Add GTE (Geometric Tools Engine) or GTL (Geometric Tools Library)

[WargodHernandez]

I wanted to start a discussion about GTE (Geometric Tools Engine) I have been experimenting with the library over the last few days, and given the permissive license and covering similar features to some external libraries currently in use (CGAL, QHull, RANSAC_SD)

I stumbled onto the library after following comments in distancecomputationtools.cpp

The biggest issue I see to integration with CC is the lack of CMake support (and currently the library is not yet on GitHub although that is in the works)

My proposal would be to integrate GTE into CCCoreLib in place of CGAL and then expose the distance, intersection, and approximation (RANSAC) code to CloudCompare.

[dgirardeau]

Can GTE create triangular meshes? (as CGAL does currently)

[WargodHernandez]

Can GTE create triangular meshes? (as CGAL does currently)

I believe that is covered in the Delaunay3Mesh class.

There is also Delaunay2Mesh, Delaunay3, Delaunay2, and ConstrainedDelaunay2

[WargodHernandez]

For computational geometry there is the following:

[WargodHernandez]

For approximations (Some support RANSAC some do not) GTE supports the following

The following have the virtual functions required to support RANSAC

It looks simple enough to add RANSAC support to the various approximation classes that are missing support currently

[WargodHernandez]

Another large benefit in my mind is the extensive documentation provided behind each algorithm

Along with his book I haven't read it all but I have access to it through Safari books online and I do consult it fairly often once I found it.

[asmaloney]

I'm in favour of exploring this.
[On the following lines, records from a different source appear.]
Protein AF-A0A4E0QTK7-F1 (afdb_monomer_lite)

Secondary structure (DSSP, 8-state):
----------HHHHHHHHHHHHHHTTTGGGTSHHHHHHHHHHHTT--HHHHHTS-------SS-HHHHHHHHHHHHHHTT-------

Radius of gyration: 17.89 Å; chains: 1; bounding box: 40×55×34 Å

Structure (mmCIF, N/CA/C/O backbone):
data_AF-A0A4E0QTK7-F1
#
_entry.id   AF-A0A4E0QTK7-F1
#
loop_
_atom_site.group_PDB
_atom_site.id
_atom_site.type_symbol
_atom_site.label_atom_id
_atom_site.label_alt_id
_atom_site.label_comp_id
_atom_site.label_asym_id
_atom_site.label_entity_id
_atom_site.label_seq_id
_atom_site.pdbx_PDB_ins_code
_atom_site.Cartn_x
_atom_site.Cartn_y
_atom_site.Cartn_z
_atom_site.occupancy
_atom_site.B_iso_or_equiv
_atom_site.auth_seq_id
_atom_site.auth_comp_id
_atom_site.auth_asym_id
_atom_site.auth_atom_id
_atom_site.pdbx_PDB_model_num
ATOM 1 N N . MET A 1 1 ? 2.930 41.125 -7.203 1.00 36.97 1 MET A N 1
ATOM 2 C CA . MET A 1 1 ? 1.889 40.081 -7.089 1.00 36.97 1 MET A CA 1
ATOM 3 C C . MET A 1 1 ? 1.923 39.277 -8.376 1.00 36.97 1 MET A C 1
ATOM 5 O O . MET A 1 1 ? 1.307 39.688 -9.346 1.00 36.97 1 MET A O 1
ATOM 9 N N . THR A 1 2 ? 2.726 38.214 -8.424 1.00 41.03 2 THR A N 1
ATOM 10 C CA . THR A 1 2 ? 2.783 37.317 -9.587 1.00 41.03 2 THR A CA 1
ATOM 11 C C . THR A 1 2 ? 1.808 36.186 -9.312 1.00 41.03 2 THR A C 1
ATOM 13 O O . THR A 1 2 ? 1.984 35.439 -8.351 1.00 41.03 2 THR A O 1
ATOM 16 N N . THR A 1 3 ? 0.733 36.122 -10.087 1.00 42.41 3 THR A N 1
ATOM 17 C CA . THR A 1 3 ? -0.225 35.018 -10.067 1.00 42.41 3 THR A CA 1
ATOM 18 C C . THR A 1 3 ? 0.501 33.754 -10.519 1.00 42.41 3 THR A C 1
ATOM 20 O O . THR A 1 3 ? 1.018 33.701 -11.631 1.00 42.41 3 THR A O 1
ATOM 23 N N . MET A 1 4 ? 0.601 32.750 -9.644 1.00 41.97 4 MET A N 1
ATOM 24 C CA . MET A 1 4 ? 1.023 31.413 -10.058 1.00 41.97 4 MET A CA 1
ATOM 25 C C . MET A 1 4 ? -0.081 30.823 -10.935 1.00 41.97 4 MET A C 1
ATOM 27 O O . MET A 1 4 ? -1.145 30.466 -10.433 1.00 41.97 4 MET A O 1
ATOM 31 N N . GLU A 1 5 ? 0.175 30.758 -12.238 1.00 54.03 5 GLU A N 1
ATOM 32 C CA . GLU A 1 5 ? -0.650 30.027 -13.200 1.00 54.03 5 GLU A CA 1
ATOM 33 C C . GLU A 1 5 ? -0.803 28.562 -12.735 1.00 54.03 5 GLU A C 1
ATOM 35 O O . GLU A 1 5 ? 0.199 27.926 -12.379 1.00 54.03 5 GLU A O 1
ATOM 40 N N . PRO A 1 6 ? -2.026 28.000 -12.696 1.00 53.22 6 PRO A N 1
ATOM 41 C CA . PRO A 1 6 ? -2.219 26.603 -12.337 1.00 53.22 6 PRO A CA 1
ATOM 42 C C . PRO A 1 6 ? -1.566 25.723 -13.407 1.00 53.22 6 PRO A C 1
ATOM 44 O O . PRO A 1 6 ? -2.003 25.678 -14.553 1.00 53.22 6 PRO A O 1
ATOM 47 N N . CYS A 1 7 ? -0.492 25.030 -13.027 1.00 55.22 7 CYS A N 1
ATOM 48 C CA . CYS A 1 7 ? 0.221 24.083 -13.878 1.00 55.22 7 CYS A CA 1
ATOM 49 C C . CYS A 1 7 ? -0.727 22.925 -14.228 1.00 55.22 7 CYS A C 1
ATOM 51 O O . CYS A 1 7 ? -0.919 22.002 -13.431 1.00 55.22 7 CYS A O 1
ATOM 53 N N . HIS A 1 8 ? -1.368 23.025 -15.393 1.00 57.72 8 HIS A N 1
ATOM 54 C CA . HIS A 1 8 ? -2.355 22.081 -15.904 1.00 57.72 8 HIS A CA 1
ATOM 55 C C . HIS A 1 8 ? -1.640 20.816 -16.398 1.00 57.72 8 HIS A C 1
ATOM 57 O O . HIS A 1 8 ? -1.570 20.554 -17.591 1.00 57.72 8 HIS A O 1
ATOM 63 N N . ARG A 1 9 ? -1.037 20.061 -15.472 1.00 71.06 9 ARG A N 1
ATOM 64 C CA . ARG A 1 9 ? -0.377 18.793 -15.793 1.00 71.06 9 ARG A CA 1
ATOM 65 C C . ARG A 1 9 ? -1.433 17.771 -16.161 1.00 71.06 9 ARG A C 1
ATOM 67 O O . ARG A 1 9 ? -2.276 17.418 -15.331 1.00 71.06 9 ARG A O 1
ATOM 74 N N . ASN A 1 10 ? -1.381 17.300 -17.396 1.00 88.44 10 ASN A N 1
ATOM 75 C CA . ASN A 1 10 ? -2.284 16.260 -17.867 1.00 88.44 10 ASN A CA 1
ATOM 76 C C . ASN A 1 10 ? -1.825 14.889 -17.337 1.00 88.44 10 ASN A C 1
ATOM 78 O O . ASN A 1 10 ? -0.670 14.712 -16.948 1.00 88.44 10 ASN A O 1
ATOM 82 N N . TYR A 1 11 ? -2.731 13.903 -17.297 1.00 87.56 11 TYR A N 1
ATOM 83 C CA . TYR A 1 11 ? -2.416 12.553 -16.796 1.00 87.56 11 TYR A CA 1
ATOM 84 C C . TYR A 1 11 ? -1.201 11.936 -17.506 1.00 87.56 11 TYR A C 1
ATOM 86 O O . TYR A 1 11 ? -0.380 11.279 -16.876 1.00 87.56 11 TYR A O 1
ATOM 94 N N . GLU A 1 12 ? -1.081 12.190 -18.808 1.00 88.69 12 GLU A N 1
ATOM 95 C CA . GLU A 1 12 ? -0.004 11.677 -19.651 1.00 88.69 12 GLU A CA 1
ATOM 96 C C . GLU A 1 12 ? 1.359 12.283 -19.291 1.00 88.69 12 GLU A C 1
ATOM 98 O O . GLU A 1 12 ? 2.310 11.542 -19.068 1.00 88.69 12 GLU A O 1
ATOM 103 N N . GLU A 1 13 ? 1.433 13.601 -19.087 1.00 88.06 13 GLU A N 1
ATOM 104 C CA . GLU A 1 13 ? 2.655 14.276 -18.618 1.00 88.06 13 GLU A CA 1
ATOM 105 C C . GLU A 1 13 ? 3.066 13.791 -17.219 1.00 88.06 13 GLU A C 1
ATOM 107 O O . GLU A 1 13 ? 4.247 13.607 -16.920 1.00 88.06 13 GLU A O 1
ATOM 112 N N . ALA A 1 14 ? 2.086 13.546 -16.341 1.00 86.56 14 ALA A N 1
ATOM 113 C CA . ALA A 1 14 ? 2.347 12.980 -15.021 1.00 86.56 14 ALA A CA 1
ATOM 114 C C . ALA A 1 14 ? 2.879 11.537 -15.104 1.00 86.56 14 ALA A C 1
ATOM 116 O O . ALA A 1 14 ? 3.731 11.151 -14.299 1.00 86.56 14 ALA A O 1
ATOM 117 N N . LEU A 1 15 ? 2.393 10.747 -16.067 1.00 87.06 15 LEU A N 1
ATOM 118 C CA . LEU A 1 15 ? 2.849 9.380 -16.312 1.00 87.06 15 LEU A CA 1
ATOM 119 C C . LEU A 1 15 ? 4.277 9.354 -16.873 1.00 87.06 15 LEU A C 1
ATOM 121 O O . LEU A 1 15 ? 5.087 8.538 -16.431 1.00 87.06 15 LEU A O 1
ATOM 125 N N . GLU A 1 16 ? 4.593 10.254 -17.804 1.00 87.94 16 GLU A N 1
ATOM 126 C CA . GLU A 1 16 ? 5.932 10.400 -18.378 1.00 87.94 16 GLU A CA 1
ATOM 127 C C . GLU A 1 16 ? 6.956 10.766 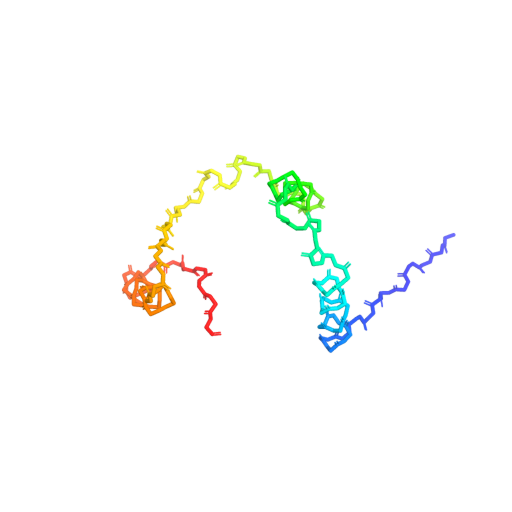-17.297 1.00 87.94 16 GLU A C 1
ATOM 129 O O . GLU A 1 16 ? 7.911 10.016 -17.075 1.00 87.94 16 GLU A O 1
ATOM 134 N N . ALA A 1 17 ? 6.683 11.813 -16.512 1.00 84.94 17 ALA A N 1
ATOM 135 C CA . ALA A 1 17 ? 7.547 12.224 -15.405 1.00 84.94 17 ALA A CA 1
ATOM 136 C C . ALA A 1 17 ? 7.746 11.111 -14.353 1.00 84.94 17 ALA A C 1
ATOM 138 O O . ALA A 1 17 ? 8.830 10.961 -13.777 1.00 84.94 17 ALA A O 1
ATOM 139 N N . LEU A 1 18 ? 6.709 10.304 -14.087 1.00 83.44 18 LEU A N 1
ATOM 140 C CA . LEU A 1 18 ? 6.809 9.165 -13.171 1.00 83.44 18 LEU A CA 1
ATOM 141 C C . LEU A 1 18 ? 7.727 8.068 -13.727 1.00 83.44 18 LEU A C 1
ATOM 143 O O . LEU A 1 18 ? 8.573 7.547 -12.994 1.00 83.44 18 LEU A O 1
ATOM 147 N N . ASN A 1 19 ? 7.573 7.723 -15.006 1.00 84.69 19 ASN A N 1
ATOM 148 C CA . ASN A 1 19 ? 8.385 6.699 -15.658 1.00 84.69 19 ASN A CA 1
ATOM 149 C C . ASN A 1 19 ? 9.863 7.098 -15.703 1.00 84.69 19 ASN A C 1
ATOM 151 O O . ASN A 1 19 ? 10.725 6.277 -15.375 1.00 84.69 19 ASN A O 1
ATOM 155 N N . GLU A 1 20 ? 10.165 8.359 -16.011 1.00 82.81 20 GLU A N 1
ATOM 156 C CA . GLU A 1 20 ? 11.533 8.884 -15.966 1.00 82.81 20 GLU A CA 1
ATOM 157 C C . GLU A 1 20 ? 12.155 8.749 -14.569 1.00 82.81 20 GLU A C 1
ATOM 159 O O . GLU A 1 20 ? 13.283 8.271 -14.427 1.00 82.81 20 GLU A O 1
ATOM 164 N N . CYS A 1 21 ? 11.403 9.088 -13.517 1.00 71.44 21 CYS A N 1
ATOM 165 C CA . CYS A 1 21 ? 11.879 9.015 -12.134 1.00 71.44 21 CYS A CA 1
ATOM 166 C C . CYS A 1 21 ? 12.214 7.577 -11.689 1.00 71.44 21 CYS A C 1
ATOM 168 O O . CYS A 1 21 ? 13.183 7.355 -10.951 1.00 71.44 21 CYS A O 1
ATOM 170 N N . ILE A 1 22 ? 11.439 6.593 -12.158 1.00 70.44 22 ILE A N 1
ATOM 171 C CA . ILE A 1 22 ? 11.661 5.167 -11.876 1.00 70.44 22 ILE A CA 1
ATOM 172 C C . ILE A 1 22 ? 12.909 4.655 -12.611 1.00 70.44 22 ILE A C 1
ATOM 174 O O . ILE A 1 22 ? 13.713 3.930 -12.018 1.00 70.44 22 ILE A O 1
ATOM 178 N N . LEU A 1 23 ? 13.088 5.042 -13.877 1.00 61.78 23 LEU A N 1
ATOM 179 C CA . LEU A 1 23 ? 14.176 4.568 -14.739 1.00 61.78 23 LEU A CA 1
ATOM 180 C C . LEU A 1 23 ? 15.529 5.214 -14.396 1.00 61.78 23 LEU A C 1
ATOM 182 O O . LEU A 1 23 ? 16.546 4.520 -14.371 1.00 61.78 23 LEU A O 1
ATOM 186 N N . ALA A 1 24 ? 15.548 6.504 -14.050 1.00 60.94 24 ALA A N 1
ATOM 187 C CA . ALA A 1 24 ? 16.773 7.238 -13.719 1.00 60.94 24 ALA A CA 1
ATOM 188 C C . ALA A 1 24 ? 17.448 6.772 -12.409 1.00 60.94 24 ALA A C 1
ATOM 190 O O . ALA A 1 24 ? 18.645 6.976 -12.216 1.00 60.94 24 ALA A O 1
ATOM 191 N N . ASN A 1 25 ? 16.706 6.123 -11.501 1.00 53.41 25 ASN A N 1
ATOM 192 C CA . ASN A 1 25 ? 17.160 5.793 -10.142 1.00 53.41 25 ASN A CA 1
ATOM 193 C C . ASN A 1 25 ? 17.401 4.292 -9.887 1.00 53.41 25 ASN A C 1
ATOM 195 O O . ASN A 1 25 ? 17.524 3.888 -8.725 1.00 53.41 25 ASN A O 1
ATOM 199 N N . GLY A 1 26 ? 17.503 3.459 -10.930 1.00 50.84 26 GLY A N 1
ATOM 200 C CA . GLY A 1 26 ? 17.540 1.988 -10.832 1.00 50.84 26 GLY A CA 1
ATOM 201 C C . GLY A 1 26 ? 18.518 1.381 -9.803 1.00 50.84 26 GLY A C 1
ATOM 202 O O . GLY A 1 26 ? 18.253 0.297 -9.283 1.00 50.84 26 GLY A O 1
ATOM 203 N N . HIS A 1 27 ? 19.592 2.089 -9.427 1.00 46.84 27 HIS A N 1
ATOM 204 C CA . HIS A 1 27 ? 20.552 1.661 -8.398 1.00 46.84 27 HIS A CA 1
ATOM 205 C C . HIS A 1 27 ? 20.347 2.280 -6.997 1.00 46.84 27 HIS A C 1
ATOM 207 O O . HIS A 1 27 ? 20.641 1.624 -6.000 1.00 46.84 27 HIS A O 1
ATOM 213 N N . CYS A 1 28 ? 19.796 3.493 -6.875 1.00 45.56 28 CYS A N 1
ATOM 214 C CA . CYS A 1 28 ? 19.648 4.195 -5.584 1.00 45.56 28 CYS A CA 1
ATOM 215 C C . CYS A 1 28 ? 18.425 3.713 -4.773 1.00 45.56 28 CYS A C 1
ATOM 217 O O . CYS A 1 28 ? 18.355 3.865 -3.553 1.00 45.56 28 CYS A O 1
ATOM 219 N N . VAL A 1 29 ? 17.460 3.065 -5.432 1.00 51.31 29 VAL A N 1
ATOM 220 C CA . VAL A 1 29 ? 16.198 2.656 -4.800 1.00 51.31 29 VAL A CA 1
ATOM 221 C C . VAL A 1 29 ? 16.383 1.520 -3.791 1.00 51.31 29 VAL A C 1
ATOM 223 O O . VAL A 1 29 ? 15.480 1.304 -3.001 1.00 51.31 29 VAL A O 1
ATOM 226 N N . ARG A 1 30 ? 17.481 0.752 -3.746 1.00 48.69 30 ARG A N 1
ATOM 227 C CA . ARG A 1 30 ? 17.553 -0.427 -2.848 1.00 48.69 30 ARG A CA 1
ATOM 228 C C . ARG A 1 30 ? 17.933 -0.112 -1.394 1.00 48.69 30 ARG A C 1
ATOM 230 O O . ARG A 1 30 ? 17.464 -0.840 -0.527 1.00 48.69 30 AR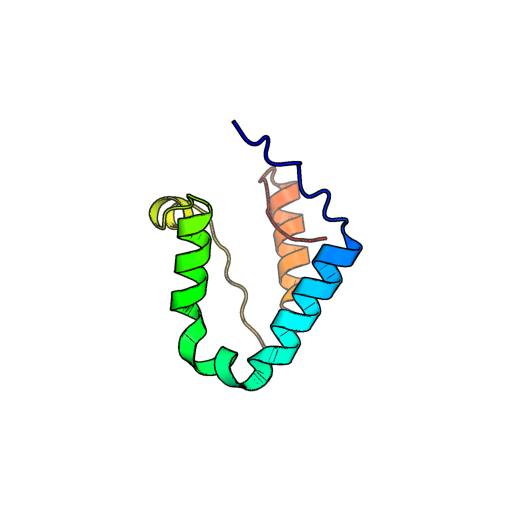G A O 1
ATOM 237 N N . GLU A 1 31 ? 18.661 0.971 -1.114 1.00 46.28 31 GLU A N 1
ATOM 238 C CA . GLU A 1 31 ? 19.234 1.208 0.229 1.00 46.28 31 GLU A CA 1
ATOM 239 C C . GLU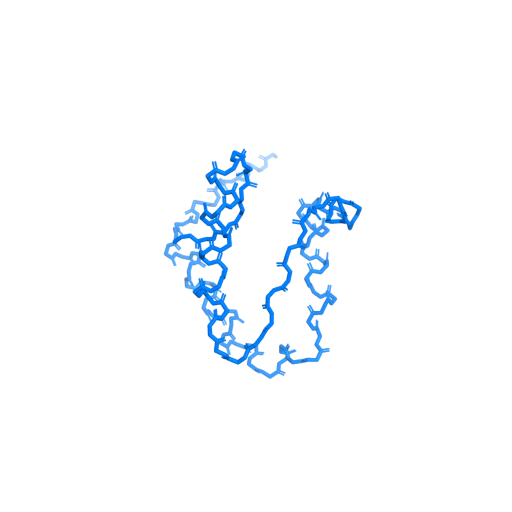 A 1 31 ? 18.605 2.375 1.022 1.00 46.28 31 GLU A C 1
ATOM 241 O O . GLU A 1 31 ? 18.738 2.414 2.239 1.00 46.28 31 GLU A O 1
ATOM 246 N N . ALA A 1 32 ? 17.832 3.273 0.390 1.00 51.12 32 ALA A N 1
ATOM 247 C CA . ALA A 1 32 ? 17.303 4.497 1.028 1.00 51.12 32 ALA A CA 1
ATOM 248 C C . ALA A 1 32 ? 15.755 4.595 1.104 1.00 51.12 32 ALA A C 1
ATOM 250 O O . ALA A 1 32 ? 15.194 5.688 1.202 1.00 51.12 32 ALA A O 1
ATOM 251 N N . ARG A 1 33 ? 15.026 3.468 1.019 1.00 53.50 33 ARG A N 1
ATOM 252 C CA . ARG A 1 33 ? 13.558 3.450 0.785 1.00 53.50 33 ARG A CA 1
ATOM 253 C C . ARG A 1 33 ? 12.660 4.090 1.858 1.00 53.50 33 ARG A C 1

Would it make sense to make it a requirement rather than optional like CGAL is?

Benefits:

• could replace multiple dependencies (in here + CC) with one
• could replaces multiple APIs & styles we need to deal with with a common style
• more up-to-date than current RANSAC
• could maybe move RANSAC into the main app? (and get it working on macOS)
• opportunity to use other things from there?

Drawbacks:

• I don't see anything about macOS support. Since we'd just be using the math "lib" maybe it would work(ish) since it works on Linux.
• As Chris points out, no CMake to integrate nicely.
• Without integrating it, we won't know if the results are as good/better than what we currently have :-)

I'm happy to put some time into the CMake/macOS stuff if we decide it looks promising. Someone else would have to do the integration work... we could add it as an option and then remove CGAL when we're happy with the results.

[WargodHernandez]

Going through it more, at least the mathematics library is header only with no external requirements/dependencies.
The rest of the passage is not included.